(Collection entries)
########################################

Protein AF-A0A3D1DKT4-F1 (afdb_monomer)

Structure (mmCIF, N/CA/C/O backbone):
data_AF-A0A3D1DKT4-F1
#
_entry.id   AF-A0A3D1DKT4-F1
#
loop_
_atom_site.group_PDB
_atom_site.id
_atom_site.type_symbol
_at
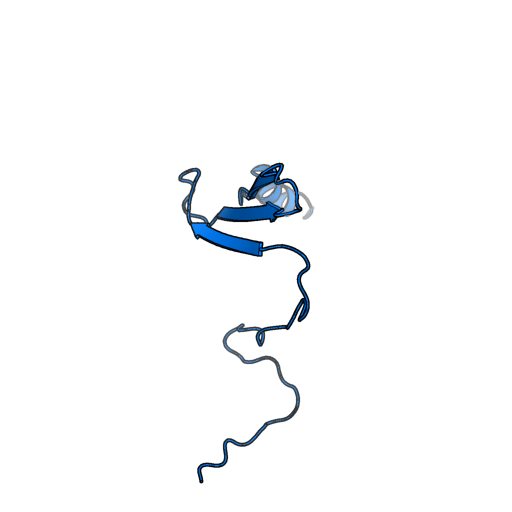om_site.label_atom_id
_atom_site.label_alt_id
_atom_site.label_comp_id
_atom_site.label_asym_id
_atom_site.label_entity_id
_atom_site.label_seq_id
_atom_site.pdbx_PDB_ins_code
_atom_site.Cartn_x
_atom_site.Cartn_y
_atom_site.Cartn_z
_atom_site.occupancy
_atom_site.B_iso_or_equiv
_atom_site.auth_seq_id
_atom_site.auth_comp_id
_atom_site.auth_asym_id
_atom_site.auth_atom_id
_atom_site.pdbx_PDB_model_num
ATOM 1 N N . MET A 1 1 ? -33.914 -8.544 -22.766 1.00 41.56 1 MET A N 1
ATOM 2 C CA . MET A 1 1 ? -34.446 -7.169 -22.673 1.00 41.56 1 MET A CA 1
ATOM 3 C C . MET A 1 1 ? -34.973 -6.971 -21.261 1.00 41.56 1 MET A C 1
ATOM 5 O O . MET A 1 1 ? -36.032 -7.488 -20.947 1.00 41.56 1 MET A O 1
ATOM 9 N N . LEU A 1 2 ? -34.202 -6.312 -20.394 1.00 35.91 2 LEU A N 1
ATOM 10 C CA . LEU A 1 2 ? -34.670 -5.853 -19.085 1.00 35.91 2 LEU A CA 1
ATOM 11 C C . LEU A 1 2 ? -34.206 -4.403 -18.933 1.00 35.91 2 LEU A C 1
ATOM 13 O O . LEU A 1 2 ? -33.008 -4.125 -18.972 1.00 35.91 2 LEU A O 1
ATOM 17 N N . LEU A 1 3 ? -35.160 -3.481 -18.858 1.00 34.78 3 LEU A N 1
ATOM 18 C CA . LEU A 1 3 ? -34.911 -2.049 -18.749 1.00 34.78 3 LEU A CA 1
ATOM 19 C C . LEU A 1 3 ? -34.795 -1.689 -17.263 1.00 34.78
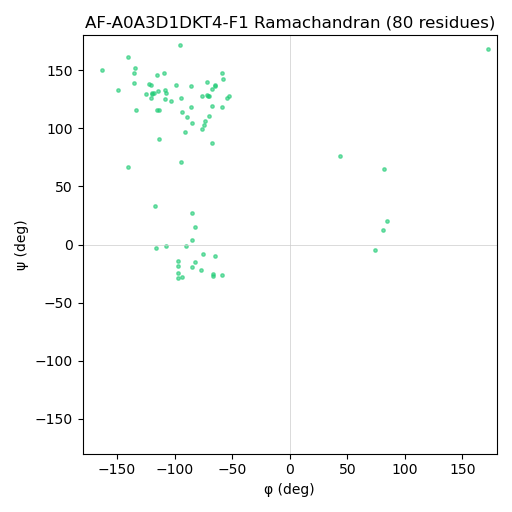 3 LEU A C 1
ATOM 21 O O . LEU A 1 3 ? -35.792 -1.719 -16.548 1.00 34.78 3 LEU A O 1
ATOM 25 N N . VAL A 1 4 ? -33.592 -1.348 -16.795 1.00 50.12 4 VAL A N 1
ATOM 26 C CA . VAL A 1 4 ? -33.409 -0.746 -15.464 1.00 50.12 4 VAL A CA 1
ATOM 27 C C . VAL A 1 4 ? -33.608 0.767 -15.603 1.00 50.12 4 VAL A C 1
ATOM 29 O O . VAL A 1 4 ? -32.857 1.403 -16.350 1.00 50.12 4 VAL A O 1
ATOM 32 N N . PRO A 1 5 ? -34.599 1.374 -14.929 1.00 39.12 5 PRO A N 1
ATOM 33 C CA . PRO A 1 5 ? -34.854 2.801 -15.057 1.00 39.12 5 PRO A CA 1
ATOM 34 C C . PRO A 1 5 ? -33.725 3.598 -14.395 1.00 39.12 5 PRO A C 1
ATOM 36 O O . PRO A 1 5 ? -33.396 3.390 -13.228 1.00 39.12 5 PRO A O 1
ATOM 39 N N . ARG A 1 6 ? -33.141 4.549 -15.130 1.00 46.78 6 ARG A N 1
ATOM 40 C CA . ARG A 1 6 ? -32.194 5.521 -14.571 1.00 46.78 6 ARG A CA 1
ATOM 41 C C . ARG A 1 6 ? -32.978 6.684 -13.973 1.00 46.78 6 ARG A C 1
ATOM 43 O O . ARG A 1 6 ? -33.506 7.508 -14.712 1.00 46.78 6 ARG A O 1
ATOM 50 N N . ARG A 1 7 ? -33.071 6.748 -12.640 1.00 51.78 7 ARG A N 1
ATOM 51 C CA . ARG A 1 7 ? -33.542 7.962 -11.955 1.00 51.78 7 ARG A CA 1
ATOM 52 C C . ARG A 1 7 ? -32.460 9.051 -12.038 1.00 51.78 7 ARG A C 1
ATOM 54 O O . ARG A 1 7 ? -31.281 8.723 -11.892 1.00 51.78 7 ARG A O 1
ATOM 61 N N . PRO A 1 8 ? -32.828 10.323 -12.262 1.00 49.00 8 PRO A N 1
ATOM 62 C CA . PRO A 1 8 ? -31.868 11.413 -12.288 1.00 49.00 8 PRO A CA 1
ATOM 63 C C . PRO A 1 8 ? -31.433 11.781 -10.864 1.00 49.00 8 PRO A C 1
ATOM 65 O O . PRO A 1 8 ? -32.266 12.015 -9.996 1.00 49.00 8 PRO A O 1
ATOM 68 N N . GLY A 1 9 ? -30.114 11.816 -10.663 1.00 52.84 9 GLY A N 1
ATOM 69 C CA . GLY A 1 9 ? -29.404 12.639 -9.679 1.00 52.84 9 GLY A CA 1
ATOM 70 C C . GLY A 1 9 ? -29.986 12.728 -8.266 1.00 52.84 9 GLY A C 1
ATOM 71 O O . GLY A 1 9 ? -30.502 13.771 -7.885 1.00 52.84 9 GLY A O 1
ATOM 72 N N . GLY A 1 10 ? -29.803 11.686 -7.457 1.00 46.84 10 GLY A N 1
ATOM 73 C CA . GLY A 1 10 ? -29.971 11.756 -6.005 1.00 46.84 10 GLY A CA 1
ATOM 74 C C . GLY A 1 10 ? -29.035 10.764 -5.321 1.00 46.84 10 GLY A C 1
ATOM 75 O O . GLY A 1 10 ? -28.926 9.621 -5.763 1.00 46.84 10 GLY A O 1
ATOM 76 N N . VAL A 1 11 ? -28.321 11.213 -4.284 1.00 59.97 11 VAL A N 1
ATOM 77 C CA . VAL A 1 11 ? -27.485 10.361 -3.421 1.00 59.97 11 VAL A CA 1
ATOM 78 C C . VAL A 1 11 ? -28.328 9.191 -2.905 1.00 59.97 11 VAL A C 1
ATOM 80 O O . VAL A 1 11 ? -29.419 9.408 -2.381 1.00 59.97 11 VAL A O 1
ATOM 83 N N . GLN A 1 12 ? -27.840 7.957 -3.068 1.00 57.41 12 GLN A N 1
ATOM 84 C CA . GLN A 1 12 ? -28.521 6.778 -2.532 1.00 57.41 12 GLN A CA 1
ATOM 85 C C . GLN A 1 12 ? -28.536 6.828 -0.998 1.00 57.41 12 GLN A C 1
ATOM 87 O O . GLN A 1 12 ? -27.543 7.187 -0.363 1.00 57.41 12 GLN A O 1
ATOM 92 N N . ALA A 1 13 ? -29.689 6.495 -0.414 1.00 56.28 13 ALA A N 1
ATOM 93 C CA . ALA A 1 13 ? -29.965 6.592 1.021 1.00 56.28 13 ALA A CA 1
ATOM 94 C C . ALA A 1 13 ? -29.107 5.650 1.894 1.00 56.28 13 ALA A C 1
ATOM 96 O O . ALA A 1 13 ? -29.089 5.797 3.109 1.00 56.28 13 ALA A O 1
ATOM 97 N N . ASP A 1 14 ? -28.371 4.720 1.283 1.00 74.12 14 ASP A N 1
ATOM 98 C CA . ASP A 1 14 ? -27.451 3.784 1.940 1.00 74.12 14 ASP A CA 1
ATOM 99 C C . ASP A 1 14 ? -26.043 4.370 2.170 1.00 74.12 14 ASP A C 1
ATOM 101 O O . ASP A 1 14 ? -25.135 3.668 2.606 1.00 74.12 14 ASP A O 1
ATOM 105 N N . GLY A 1 15 ? -25.827 5.647 1.834 1.00 64.12 15 GLY A N 1
ATOM 106 C CA . GLY A 1 15 ? -24.520 6.297 1.942 1.00 64.12 15 GLY A CA 1
ATOM 107 C C . GLY A 1 15 ? -23.521 5.866 0.864 1.00 64.12 15 GLY A C 1
ATOM 108 O O . GLY A 1 15 ? -22.448 6.469 0.759 1.00 64.12 15 GLY A O 1
ATOM 109 N N . ARG A 1 16 ? -23.866 4.903 -0.000 1.00 69.44 16 ARG A N 1
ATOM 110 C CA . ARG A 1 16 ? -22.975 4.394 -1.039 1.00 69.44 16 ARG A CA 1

########################################

### What is required
Exactly the lines from the top of the entries through the line with "ATOM 1 N N .", inclusive, must be given again, with every picture omitted.

### Output for this exercise
Protein AF-A0A3D1DKT4-F1 (afdb_monomer)

Structure (mmCIF, N/CA/C/O backbone):
data_AF-A0A3D1DKT4-F1
#
_entry.id   AF-A0A3D1DKT4-F1
#
loop_
_atom_site.group_PDB
_atom_site.id
_atom_site.type_symbol
_at
om_site.label_atom_id
_atom_site.label_alt_id
_atom_site.label_comp_id
_atom_site.label_asym_id
_atom_site.label_entity_id
_atom_site.label_seq_id
_atom_site.pdbx_PDB_ins_code
_atom_site.Cartn_x
_atom_site.Cartn_y
_atom_site.Cartn_z
_atom_site.occupancy
_atom_site.B_iso_or_equiv
_atom_site.auth_seq_id
_atom_site.auth_comp_id
_atom_site.auth_asym_id
_atom_site.auth_atom_id
_atom_site.pdbx_PDB_model_num
ATOM 1 N N . MET A 1 1 ? -33.914 -8.544 -22.766 1.00 41.56 1 MET A N 1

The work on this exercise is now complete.